What is needed >>
Only one stretch of the data below should be repeated: the lines from the line containing "ATOM 174 O O" through the line containing "ATOM 190 C C", inclusive, exactly as they are.

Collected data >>
+---+

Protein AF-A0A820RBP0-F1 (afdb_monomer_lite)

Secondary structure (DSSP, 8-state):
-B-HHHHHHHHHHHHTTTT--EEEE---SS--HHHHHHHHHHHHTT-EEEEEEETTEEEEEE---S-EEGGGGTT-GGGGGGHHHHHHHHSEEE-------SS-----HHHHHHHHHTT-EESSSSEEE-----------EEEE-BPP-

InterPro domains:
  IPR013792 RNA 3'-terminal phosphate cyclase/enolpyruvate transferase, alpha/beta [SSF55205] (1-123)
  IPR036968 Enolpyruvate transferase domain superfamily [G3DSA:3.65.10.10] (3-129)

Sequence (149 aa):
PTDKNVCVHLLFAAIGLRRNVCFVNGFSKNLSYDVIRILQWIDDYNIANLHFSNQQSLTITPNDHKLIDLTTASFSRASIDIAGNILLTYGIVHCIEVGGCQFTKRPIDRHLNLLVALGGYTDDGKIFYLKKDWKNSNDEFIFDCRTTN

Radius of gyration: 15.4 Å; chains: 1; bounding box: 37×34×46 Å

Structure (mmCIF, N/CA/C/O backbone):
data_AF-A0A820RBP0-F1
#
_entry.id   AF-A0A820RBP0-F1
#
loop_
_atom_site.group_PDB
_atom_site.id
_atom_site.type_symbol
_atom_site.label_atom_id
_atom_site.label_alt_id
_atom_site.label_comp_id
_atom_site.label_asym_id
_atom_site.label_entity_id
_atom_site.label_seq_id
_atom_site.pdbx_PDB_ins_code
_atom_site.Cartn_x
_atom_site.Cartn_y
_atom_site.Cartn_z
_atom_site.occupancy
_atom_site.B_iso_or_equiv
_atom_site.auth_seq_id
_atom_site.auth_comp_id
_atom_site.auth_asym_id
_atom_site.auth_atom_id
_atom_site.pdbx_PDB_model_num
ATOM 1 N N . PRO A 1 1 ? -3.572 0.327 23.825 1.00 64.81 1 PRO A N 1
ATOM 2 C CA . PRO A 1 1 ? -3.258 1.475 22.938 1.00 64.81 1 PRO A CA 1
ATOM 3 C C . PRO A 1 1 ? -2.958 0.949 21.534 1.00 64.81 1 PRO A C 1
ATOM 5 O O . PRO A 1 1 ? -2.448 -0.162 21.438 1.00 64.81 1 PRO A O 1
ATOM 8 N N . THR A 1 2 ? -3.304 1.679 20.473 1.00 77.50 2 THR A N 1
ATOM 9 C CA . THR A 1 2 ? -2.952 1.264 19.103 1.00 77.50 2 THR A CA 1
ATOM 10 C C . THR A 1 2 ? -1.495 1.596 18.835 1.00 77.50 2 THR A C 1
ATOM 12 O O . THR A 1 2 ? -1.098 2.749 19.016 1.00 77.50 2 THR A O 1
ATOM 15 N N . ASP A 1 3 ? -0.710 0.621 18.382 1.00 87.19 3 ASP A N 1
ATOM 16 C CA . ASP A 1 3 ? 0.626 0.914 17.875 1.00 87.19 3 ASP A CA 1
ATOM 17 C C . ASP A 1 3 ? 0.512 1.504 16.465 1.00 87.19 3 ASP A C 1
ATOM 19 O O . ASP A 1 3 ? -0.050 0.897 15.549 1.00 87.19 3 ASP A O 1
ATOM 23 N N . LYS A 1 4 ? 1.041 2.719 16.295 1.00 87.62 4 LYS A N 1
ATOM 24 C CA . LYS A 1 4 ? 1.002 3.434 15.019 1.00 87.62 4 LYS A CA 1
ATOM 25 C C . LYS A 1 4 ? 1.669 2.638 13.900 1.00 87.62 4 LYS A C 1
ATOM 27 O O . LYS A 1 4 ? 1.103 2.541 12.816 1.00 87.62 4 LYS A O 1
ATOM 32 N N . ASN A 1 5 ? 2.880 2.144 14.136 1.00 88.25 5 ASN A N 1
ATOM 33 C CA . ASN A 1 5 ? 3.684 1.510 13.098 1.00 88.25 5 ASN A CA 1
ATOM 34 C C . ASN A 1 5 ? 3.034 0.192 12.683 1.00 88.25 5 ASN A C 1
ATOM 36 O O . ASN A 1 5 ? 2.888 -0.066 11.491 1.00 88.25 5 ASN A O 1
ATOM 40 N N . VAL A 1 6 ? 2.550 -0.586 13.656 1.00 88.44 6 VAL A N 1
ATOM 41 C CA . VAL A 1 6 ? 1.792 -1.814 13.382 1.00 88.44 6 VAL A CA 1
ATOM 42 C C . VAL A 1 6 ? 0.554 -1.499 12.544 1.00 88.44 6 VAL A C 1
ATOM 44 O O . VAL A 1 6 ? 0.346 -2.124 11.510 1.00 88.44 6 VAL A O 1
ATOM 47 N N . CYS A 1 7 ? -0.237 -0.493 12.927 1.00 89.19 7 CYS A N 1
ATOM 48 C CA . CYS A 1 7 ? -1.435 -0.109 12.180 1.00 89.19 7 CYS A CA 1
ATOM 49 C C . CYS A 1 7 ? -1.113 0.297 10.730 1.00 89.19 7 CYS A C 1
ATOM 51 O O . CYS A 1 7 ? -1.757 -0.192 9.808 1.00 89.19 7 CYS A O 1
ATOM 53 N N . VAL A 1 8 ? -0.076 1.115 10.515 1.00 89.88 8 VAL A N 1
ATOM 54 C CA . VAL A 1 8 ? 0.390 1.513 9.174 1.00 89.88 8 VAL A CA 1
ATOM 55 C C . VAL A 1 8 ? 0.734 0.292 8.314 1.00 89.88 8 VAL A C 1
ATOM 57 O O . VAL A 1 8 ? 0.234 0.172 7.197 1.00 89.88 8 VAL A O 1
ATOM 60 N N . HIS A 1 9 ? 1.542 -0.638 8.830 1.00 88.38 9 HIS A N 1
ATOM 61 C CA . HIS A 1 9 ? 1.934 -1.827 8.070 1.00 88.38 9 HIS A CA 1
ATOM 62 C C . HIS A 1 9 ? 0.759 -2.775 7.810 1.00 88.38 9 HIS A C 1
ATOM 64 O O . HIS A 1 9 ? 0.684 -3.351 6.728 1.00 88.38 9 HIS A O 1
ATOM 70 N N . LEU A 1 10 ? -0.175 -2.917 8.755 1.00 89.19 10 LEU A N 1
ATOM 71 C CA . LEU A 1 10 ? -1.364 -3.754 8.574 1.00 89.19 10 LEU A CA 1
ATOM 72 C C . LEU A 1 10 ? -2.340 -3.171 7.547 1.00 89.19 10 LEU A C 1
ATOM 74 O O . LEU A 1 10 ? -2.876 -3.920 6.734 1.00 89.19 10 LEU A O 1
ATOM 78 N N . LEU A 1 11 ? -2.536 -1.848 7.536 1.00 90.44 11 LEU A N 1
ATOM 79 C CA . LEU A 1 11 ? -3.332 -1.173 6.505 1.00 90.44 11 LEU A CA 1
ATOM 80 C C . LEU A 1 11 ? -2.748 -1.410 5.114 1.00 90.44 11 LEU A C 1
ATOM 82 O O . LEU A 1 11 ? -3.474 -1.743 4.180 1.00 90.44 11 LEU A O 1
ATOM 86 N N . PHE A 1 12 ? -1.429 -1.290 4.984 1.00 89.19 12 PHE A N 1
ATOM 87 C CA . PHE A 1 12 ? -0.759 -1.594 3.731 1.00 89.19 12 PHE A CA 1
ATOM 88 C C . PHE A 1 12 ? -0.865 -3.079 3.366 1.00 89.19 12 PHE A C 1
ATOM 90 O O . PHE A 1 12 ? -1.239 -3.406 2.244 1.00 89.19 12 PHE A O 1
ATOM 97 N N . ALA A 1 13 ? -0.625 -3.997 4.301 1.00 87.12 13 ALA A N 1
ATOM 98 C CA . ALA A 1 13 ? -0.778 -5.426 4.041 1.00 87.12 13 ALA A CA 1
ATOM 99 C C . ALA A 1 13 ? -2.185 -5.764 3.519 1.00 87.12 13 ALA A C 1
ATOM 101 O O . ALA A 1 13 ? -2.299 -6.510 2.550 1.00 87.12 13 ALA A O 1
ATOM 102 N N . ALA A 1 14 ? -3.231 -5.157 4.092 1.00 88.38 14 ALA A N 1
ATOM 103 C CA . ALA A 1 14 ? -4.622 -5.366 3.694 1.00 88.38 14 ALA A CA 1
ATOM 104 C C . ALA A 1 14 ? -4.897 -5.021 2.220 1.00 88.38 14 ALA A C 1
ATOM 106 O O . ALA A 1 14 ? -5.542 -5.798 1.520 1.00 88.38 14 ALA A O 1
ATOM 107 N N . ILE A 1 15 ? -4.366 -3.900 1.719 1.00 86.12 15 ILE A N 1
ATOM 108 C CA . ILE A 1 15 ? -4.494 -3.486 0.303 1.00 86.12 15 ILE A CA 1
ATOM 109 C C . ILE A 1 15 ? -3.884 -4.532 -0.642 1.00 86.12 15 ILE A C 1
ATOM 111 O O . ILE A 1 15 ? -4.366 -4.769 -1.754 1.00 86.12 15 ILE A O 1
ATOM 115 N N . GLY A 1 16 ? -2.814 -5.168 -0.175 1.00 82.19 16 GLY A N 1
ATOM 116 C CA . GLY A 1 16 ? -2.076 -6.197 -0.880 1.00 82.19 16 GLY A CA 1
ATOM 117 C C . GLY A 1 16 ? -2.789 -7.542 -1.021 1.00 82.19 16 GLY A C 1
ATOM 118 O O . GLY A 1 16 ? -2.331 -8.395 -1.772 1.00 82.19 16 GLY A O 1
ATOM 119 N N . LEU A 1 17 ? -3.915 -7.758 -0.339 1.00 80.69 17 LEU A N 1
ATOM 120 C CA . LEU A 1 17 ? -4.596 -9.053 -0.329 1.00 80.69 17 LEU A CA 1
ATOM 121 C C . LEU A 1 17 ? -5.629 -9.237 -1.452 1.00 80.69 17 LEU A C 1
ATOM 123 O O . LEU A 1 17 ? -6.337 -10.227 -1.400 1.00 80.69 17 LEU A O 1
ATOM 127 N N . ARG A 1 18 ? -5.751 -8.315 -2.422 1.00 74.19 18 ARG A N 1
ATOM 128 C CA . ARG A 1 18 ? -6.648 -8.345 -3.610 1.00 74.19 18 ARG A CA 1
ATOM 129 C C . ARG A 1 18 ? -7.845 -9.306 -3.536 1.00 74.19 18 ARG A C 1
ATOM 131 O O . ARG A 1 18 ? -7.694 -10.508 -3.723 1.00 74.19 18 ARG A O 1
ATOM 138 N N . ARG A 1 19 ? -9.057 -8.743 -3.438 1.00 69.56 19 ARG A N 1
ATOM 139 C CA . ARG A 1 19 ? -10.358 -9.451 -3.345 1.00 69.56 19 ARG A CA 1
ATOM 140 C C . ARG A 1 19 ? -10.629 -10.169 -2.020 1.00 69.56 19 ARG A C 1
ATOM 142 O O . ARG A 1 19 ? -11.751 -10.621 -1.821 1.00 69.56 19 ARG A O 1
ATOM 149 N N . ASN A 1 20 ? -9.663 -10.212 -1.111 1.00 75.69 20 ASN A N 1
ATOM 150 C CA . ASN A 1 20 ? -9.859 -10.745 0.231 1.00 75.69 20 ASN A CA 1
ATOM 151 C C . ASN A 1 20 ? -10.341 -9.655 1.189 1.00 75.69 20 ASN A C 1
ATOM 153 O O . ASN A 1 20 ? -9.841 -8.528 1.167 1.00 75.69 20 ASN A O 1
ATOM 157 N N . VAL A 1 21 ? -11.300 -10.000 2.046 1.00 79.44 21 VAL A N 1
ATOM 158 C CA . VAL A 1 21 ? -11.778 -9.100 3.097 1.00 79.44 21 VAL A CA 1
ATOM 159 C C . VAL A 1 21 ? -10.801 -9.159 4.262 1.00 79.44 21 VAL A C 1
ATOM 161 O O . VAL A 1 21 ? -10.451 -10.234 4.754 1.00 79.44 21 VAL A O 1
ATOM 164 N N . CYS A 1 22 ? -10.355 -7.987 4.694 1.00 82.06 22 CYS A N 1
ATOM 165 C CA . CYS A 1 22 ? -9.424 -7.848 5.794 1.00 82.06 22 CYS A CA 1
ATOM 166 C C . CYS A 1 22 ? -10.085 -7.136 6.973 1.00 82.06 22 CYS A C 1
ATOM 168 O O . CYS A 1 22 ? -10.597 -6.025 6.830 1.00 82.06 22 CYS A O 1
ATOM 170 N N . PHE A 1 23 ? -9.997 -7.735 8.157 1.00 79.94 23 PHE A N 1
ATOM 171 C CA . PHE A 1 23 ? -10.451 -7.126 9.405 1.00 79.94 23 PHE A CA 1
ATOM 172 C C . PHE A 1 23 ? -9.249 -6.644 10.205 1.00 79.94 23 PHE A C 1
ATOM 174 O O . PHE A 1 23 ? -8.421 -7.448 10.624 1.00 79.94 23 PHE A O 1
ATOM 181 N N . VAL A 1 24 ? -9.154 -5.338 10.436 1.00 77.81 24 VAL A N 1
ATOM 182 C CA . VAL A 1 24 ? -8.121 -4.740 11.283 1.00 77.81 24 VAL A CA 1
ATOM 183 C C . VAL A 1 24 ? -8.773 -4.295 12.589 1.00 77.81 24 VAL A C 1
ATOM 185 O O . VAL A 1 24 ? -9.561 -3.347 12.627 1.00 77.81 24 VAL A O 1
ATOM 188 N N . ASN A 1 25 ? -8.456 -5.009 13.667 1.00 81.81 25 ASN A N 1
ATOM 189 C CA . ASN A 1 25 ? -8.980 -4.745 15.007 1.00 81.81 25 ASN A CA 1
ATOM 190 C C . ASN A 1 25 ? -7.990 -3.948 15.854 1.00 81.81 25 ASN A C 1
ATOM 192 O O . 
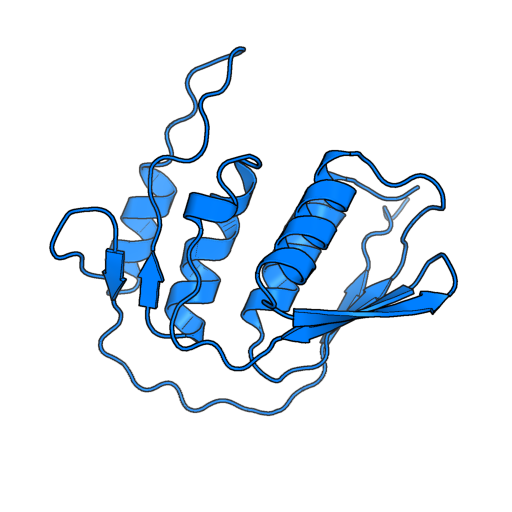ASN A 1 25 ? -6.784 -3.996 15.621 1.00 81.81 25 ASN A O 1
ATOM 196 N N . GLY A 1 26 ? -8.498 -3.272 16.887 1.00 72.88 26 GLY A N 1
ATOM 197 C CA . GLY A 1 26 ? -7.668 -2.581 17.875 1.00 72.88 26 GLY A CA 1
ATOM 198 C C . GLY A 1 26 ? -7.421 -1.104 17.584 1.00 72.88 26 GLY A C 1
ATOM 199 O O . GLY A 1 26 ? -6.500 -0.529 18.169 1.00 72.88 26 GLY A O 1
ATOM 200 N N . PHE A 1 27 ? -8.233 -0.478 16.724 1.00 80.06 27 PHE A N 1
ATOM 201 C CA . PHE A 1 27 ? -8.213 0.973 16.547 1.00 80.06 27 PHE A CA 1
ATOM 202 C C . PHE A 1 27 ? -8.585 1.652 17.871 1.00 80.06 27 PHE A C 1
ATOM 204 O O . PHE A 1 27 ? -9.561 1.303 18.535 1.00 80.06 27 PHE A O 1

+---+

Answer to this exercise >>
ATOM 174 O O . PHE A 1 23 ? -8.421 -7.448 10.624 1.00 79.94 23 PHE A O 1
ATOM 181 N N . VAL A 1 24 ? -9.154 -5.338 10.436 1.00 77.81 24 VAL A N 1
ATOM 182 C CA . VAL A 1 24 ? -8.121 -4.740 11.283 1.00 77.81 24 VAL A CA 1
ATOM 183 C C . VAL A 1 24 ? -8.773 -4.295 12.589 1.00 77.81 24 VAL A C 1
ATOM 185 O O . VAL A 1 24 ? -9.561 -3.347 12.627 1.00 77.81 24 VAL A O 1
ATOM 188 N N . ASN A 1 25 ? -8.456 -5.009 13.667 1.00 81.81 25 ASN A N 1
ATOM 189 C CA . ASN A 1 25 ? -8.980 -4.745 15.007 1.00 81.81 25 ASN A CA 1
ATOM 190 C C . ASN A 1 25 ? -7.990 -3.948 15.854 1.00 81.81 25 ASN A C 1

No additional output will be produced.